**Assignment:** When you reach the line containing "ATOM 97 N N" in the data below, begin returning lines exactly as written, and stop once the line containing "ATOM 99 C C" has been returned.

**Available records:**
■ ■ ■
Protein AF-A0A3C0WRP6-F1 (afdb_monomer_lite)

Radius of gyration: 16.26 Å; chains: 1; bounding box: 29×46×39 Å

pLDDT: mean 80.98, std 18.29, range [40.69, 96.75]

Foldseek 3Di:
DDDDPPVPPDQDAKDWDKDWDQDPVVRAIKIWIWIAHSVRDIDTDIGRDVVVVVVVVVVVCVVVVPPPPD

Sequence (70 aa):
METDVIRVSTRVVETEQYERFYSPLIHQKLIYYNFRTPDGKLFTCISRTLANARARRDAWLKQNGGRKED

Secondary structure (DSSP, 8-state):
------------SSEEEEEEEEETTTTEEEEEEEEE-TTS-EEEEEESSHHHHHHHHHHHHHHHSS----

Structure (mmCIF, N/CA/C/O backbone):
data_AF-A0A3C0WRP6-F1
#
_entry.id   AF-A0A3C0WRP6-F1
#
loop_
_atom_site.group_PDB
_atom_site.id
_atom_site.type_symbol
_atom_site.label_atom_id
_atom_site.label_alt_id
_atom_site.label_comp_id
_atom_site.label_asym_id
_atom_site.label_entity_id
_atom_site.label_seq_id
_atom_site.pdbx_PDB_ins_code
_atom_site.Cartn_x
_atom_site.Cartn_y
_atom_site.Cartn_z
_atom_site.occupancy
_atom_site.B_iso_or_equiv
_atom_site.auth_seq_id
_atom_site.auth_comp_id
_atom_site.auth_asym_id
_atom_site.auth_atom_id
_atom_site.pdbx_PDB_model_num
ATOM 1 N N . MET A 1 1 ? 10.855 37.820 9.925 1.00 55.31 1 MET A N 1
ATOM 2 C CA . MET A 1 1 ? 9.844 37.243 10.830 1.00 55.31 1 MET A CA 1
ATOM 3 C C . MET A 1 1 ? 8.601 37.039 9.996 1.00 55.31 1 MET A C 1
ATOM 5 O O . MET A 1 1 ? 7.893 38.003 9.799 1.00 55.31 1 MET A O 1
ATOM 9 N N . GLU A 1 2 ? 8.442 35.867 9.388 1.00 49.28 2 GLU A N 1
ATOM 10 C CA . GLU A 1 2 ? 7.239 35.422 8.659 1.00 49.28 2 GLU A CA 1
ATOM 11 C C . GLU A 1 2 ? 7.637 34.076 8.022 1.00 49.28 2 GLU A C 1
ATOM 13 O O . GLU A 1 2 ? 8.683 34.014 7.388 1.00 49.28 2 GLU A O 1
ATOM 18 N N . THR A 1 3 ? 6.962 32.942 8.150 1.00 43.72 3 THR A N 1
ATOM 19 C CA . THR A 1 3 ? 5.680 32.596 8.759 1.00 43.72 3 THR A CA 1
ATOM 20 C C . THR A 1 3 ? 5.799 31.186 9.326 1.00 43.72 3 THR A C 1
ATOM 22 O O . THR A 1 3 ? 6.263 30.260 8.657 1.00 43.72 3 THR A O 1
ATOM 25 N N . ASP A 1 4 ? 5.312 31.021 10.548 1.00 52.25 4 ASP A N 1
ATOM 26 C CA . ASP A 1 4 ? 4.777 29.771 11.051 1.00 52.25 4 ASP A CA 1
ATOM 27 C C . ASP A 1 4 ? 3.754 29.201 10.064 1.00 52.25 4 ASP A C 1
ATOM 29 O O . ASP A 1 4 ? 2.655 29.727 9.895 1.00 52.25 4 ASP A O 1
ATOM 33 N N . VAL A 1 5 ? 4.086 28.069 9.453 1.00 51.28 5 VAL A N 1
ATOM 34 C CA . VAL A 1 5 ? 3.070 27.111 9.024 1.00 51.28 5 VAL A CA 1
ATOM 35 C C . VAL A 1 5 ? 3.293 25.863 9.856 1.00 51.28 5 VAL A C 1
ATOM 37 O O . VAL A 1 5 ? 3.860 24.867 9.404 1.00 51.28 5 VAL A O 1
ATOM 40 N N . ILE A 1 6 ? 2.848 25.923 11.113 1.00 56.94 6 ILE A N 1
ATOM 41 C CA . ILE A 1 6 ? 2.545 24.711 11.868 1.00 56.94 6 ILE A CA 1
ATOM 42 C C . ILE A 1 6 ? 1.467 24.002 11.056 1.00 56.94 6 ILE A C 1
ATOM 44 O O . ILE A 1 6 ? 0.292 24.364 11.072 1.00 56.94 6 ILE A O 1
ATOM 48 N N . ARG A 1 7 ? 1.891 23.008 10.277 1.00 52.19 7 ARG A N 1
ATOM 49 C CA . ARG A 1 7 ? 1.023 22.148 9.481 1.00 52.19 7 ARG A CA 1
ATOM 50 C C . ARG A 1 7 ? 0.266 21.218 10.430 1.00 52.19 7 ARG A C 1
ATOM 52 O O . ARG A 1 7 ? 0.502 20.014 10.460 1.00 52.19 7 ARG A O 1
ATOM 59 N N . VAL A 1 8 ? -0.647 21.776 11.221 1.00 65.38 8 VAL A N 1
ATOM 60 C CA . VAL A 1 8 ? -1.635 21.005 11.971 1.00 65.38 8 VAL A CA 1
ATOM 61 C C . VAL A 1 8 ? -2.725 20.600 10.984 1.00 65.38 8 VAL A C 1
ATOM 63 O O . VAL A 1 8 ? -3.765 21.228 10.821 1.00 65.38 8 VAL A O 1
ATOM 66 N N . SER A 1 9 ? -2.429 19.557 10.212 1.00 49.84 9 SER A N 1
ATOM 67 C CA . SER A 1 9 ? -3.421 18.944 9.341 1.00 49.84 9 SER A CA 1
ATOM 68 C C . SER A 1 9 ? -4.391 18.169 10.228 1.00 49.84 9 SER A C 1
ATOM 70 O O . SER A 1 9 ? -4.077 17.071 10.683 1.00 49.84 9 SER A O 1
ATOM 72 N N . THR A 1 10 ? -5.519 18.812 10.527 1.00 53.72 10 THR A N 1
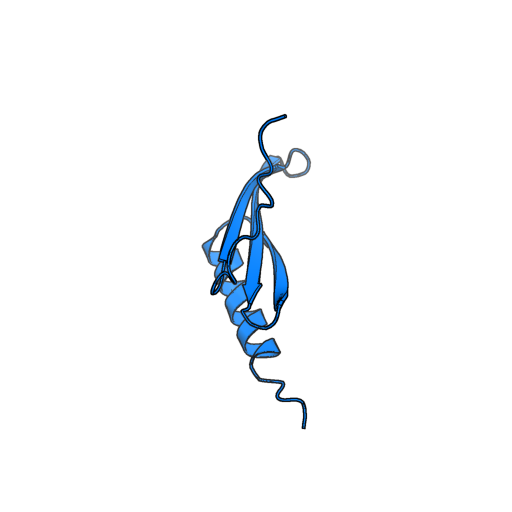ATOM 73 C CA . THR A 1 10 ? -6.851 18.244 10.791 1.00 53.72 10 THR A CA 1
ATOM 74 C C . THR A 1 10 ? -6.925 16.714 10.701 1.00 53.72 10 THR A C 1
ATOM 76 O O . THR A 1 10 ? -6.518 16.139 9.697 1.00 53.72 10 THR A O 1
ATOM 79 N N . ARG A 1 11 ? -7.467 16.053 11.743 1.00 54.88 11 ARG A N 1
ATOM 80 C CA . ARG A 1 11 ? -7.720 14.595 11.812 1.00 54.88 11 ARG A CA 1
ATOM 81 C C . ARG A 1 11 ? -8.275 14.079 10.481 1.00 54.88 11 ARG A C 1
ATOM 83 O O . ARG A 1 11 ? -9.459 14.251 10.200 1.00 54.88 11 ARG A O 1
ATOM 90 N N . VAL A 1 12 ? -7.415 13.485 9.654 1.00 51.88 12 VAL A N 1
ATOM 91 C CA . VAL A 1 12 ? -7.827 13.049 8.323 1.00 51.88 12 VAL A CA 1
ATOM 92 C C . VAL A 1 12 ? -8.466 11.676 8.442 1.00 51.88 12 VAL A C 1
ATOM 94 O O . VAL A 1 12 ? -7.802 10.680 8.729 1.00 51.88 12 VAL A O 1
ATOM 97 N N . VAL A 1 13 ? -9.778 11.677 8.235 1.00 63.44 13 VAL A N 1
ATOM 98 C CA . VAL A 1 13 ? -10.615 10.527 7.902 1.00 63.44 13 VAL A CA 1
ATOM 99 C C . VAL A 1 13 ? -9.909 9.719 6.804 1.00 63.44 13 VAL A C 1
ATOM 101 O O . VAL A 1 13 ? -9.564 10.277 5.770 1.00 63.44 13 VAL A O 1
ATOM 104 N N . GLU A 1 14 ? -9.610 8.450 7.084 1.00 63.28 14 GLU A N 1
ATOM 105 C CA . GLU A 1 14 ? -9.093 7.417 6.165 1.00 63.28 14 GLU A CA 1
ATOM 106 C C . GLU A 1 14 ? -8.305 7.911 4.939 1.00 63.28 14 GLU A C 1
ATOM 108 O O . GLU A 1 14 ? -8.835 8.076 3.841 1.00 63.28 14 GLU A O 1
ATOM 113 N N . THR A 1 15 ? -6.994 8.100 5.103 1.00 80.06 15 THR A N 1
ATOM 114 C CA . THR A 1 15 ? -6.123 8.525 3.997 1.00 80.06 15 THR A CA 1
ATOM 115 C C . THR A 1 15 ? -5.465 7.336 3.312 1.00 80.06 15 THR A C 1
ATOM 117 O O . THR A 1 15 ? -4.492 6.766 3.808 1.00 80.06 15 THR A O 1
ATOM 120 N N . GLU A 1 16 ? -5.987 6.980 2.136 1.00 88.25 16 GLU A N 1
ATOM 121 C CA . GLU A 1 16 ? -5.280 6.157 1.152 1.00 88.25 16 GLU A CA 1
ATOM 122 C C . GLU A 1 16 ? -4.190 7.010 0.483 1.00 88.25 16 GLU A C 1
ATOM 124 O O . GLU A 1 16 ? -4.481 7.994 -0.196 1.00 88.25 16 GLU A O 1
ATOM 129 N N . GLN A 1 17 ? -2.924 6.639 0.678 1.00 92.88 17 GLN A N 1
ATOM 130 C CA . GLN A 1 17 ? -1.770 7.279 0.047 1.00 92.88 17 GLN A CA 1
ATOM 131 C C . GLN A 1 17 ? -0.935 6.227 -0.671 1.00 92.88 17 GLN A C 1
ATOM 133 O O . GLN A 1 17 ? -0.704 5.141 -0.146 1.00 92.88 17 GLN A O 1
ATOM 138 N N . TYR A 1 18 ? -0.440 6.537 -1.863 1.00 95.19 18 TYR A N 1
■ ■ ■
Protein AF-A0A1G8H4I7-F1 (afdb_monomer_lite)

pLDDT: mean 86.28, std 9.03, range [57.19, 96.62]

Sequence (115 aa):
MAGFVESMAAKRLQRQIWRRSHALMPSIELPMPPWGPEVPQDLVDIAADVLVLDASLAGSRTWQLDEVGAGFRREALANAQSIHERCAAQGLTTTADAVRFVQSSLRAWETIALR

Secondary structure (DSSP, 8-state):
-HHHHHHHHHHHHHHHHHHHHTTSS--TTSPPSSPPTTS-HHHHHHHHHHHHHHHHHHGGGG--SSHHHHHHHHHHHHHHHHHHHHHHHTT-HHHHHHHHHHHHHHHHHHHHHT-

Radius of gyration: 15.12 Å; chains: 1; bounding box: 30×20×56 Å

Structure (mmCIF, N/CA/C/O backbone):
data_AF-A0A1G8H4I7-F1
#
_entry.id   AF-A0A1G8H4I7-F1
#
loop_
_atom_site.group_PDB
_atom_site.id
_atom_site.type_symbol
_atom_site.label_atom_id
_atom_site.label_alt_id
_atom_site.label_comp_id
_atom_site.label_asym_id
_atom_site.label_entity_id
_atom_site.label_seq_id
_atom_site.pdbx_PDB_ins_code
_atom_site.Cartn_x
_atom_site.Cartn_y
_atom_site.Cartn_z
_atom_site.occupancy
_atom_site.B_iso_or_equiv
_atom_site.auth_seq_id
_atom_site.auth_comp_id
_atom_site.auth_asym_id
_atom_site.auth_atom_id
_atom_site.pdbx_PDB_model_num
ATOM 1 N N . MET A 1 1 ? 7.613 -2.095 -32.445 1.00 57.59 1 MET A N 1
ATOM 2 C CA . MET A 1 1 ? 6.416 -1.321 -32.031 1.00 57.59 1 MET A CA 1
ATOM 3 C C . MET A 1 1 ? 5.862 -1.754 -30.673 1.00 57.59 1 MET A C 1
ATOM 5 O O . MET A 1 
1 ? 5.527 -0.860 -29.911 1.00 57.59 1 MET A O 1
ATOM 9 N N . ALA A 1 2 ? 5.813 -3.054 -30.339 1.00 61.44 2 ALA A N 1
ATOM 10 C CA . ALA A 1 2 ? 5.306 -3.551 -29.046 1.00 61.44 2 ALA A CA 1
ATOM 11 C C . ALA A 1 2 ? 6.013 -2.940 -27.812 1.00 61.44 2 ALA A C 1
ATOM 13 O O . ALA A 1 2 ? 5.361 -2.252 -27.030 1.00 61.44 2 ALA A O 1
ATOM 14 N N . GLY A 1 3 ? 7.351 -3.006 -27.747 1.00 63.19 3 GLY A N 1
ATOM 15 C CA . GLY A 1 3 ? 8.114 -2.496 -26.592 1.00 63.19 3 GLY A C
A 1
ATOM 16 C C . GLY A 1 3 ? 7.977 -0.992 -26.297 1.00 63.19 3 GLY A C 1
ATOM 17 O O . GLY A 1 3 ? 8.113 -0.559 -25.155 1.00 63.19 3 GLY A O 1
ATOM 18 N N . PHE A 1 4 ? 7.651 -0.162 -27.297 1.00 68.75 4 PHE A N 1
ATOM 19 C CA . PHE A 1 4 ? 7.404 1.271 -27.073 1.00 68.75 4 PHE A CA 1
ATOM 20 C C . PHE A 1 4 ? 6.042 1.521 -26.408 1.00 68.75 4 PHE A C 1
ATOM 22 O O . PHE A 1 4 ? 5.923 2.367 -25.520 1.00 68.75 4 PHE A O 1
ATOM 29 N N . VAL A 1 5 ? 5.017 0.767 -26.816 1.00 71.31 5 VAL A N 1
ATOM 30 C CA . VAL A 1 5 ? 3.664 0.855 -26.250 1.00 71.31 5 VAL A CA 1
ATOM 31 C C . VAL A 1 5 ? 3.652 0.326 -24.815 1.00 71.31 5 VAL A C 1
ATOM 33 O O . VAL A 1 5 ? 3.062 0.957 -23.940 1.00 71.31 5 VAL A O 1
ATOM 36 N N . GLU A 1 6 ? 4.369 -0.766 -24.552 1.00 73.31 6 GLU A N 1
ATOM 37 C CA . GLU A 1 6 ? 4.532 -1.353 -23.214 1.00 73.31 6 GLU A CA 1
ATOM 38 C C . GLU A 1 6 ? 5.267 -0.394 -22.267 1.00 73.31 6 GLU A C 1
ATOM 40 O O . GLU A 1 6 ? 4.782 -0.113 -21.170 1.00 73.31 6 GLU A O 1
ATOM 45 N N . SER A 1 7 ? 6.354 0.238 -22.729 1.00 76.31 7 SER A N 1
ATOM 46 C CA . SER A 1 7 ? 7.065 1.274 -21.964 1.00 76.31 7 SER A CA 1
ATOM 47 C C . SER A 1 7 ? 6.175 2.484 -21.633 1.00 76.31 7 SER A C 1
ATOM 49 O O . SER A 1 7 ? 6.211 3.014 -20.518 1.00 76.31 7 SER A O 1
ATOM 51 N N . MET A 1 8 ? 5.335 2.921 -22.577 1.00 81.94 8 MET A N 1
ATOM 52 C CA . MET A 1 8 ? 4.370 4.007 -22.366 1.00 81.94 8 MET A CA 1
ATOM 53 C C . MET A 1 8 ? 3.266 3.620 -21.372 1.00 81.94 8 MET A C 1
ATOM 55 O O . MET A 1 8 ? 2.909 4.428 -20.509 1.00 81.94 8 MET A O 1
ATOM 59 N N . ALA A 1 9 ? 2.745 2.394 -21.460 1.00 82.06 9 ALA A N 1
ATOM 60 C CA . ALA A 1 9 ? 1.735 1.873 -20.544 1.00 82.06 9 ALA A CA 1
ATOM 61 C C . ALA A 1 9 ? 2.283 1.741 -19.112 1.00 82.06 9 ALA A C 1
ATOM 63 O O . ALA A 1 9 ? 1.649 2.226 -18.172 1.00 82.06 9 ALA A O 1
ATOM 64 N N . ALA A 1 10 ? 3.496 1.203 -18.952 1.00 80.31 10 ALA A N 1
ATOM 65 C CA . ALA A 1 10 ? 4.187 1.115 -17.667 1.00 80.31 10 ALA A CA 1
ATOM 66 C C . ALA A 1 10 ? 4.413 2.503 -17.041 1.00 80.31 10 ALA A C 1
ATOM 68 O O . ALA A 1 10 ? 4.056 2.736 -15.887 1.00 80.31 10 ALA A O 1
■ ■ ■
**Response to this task:**
ATOM 97 N N . VAL A 1 13 ? -9.778 11.677 8.235 1.00 63.44 13 VAL A N 1
ATOM 98 C CA . VAL A 1 13 ? -10.615 10.527 7.902 1.00 63.44 13 VAL A CA 1
ATOM 99 C C . VAL A 1 13 ? -9.909 9.719 6.804 1.00 63.44 13 VAL A C 1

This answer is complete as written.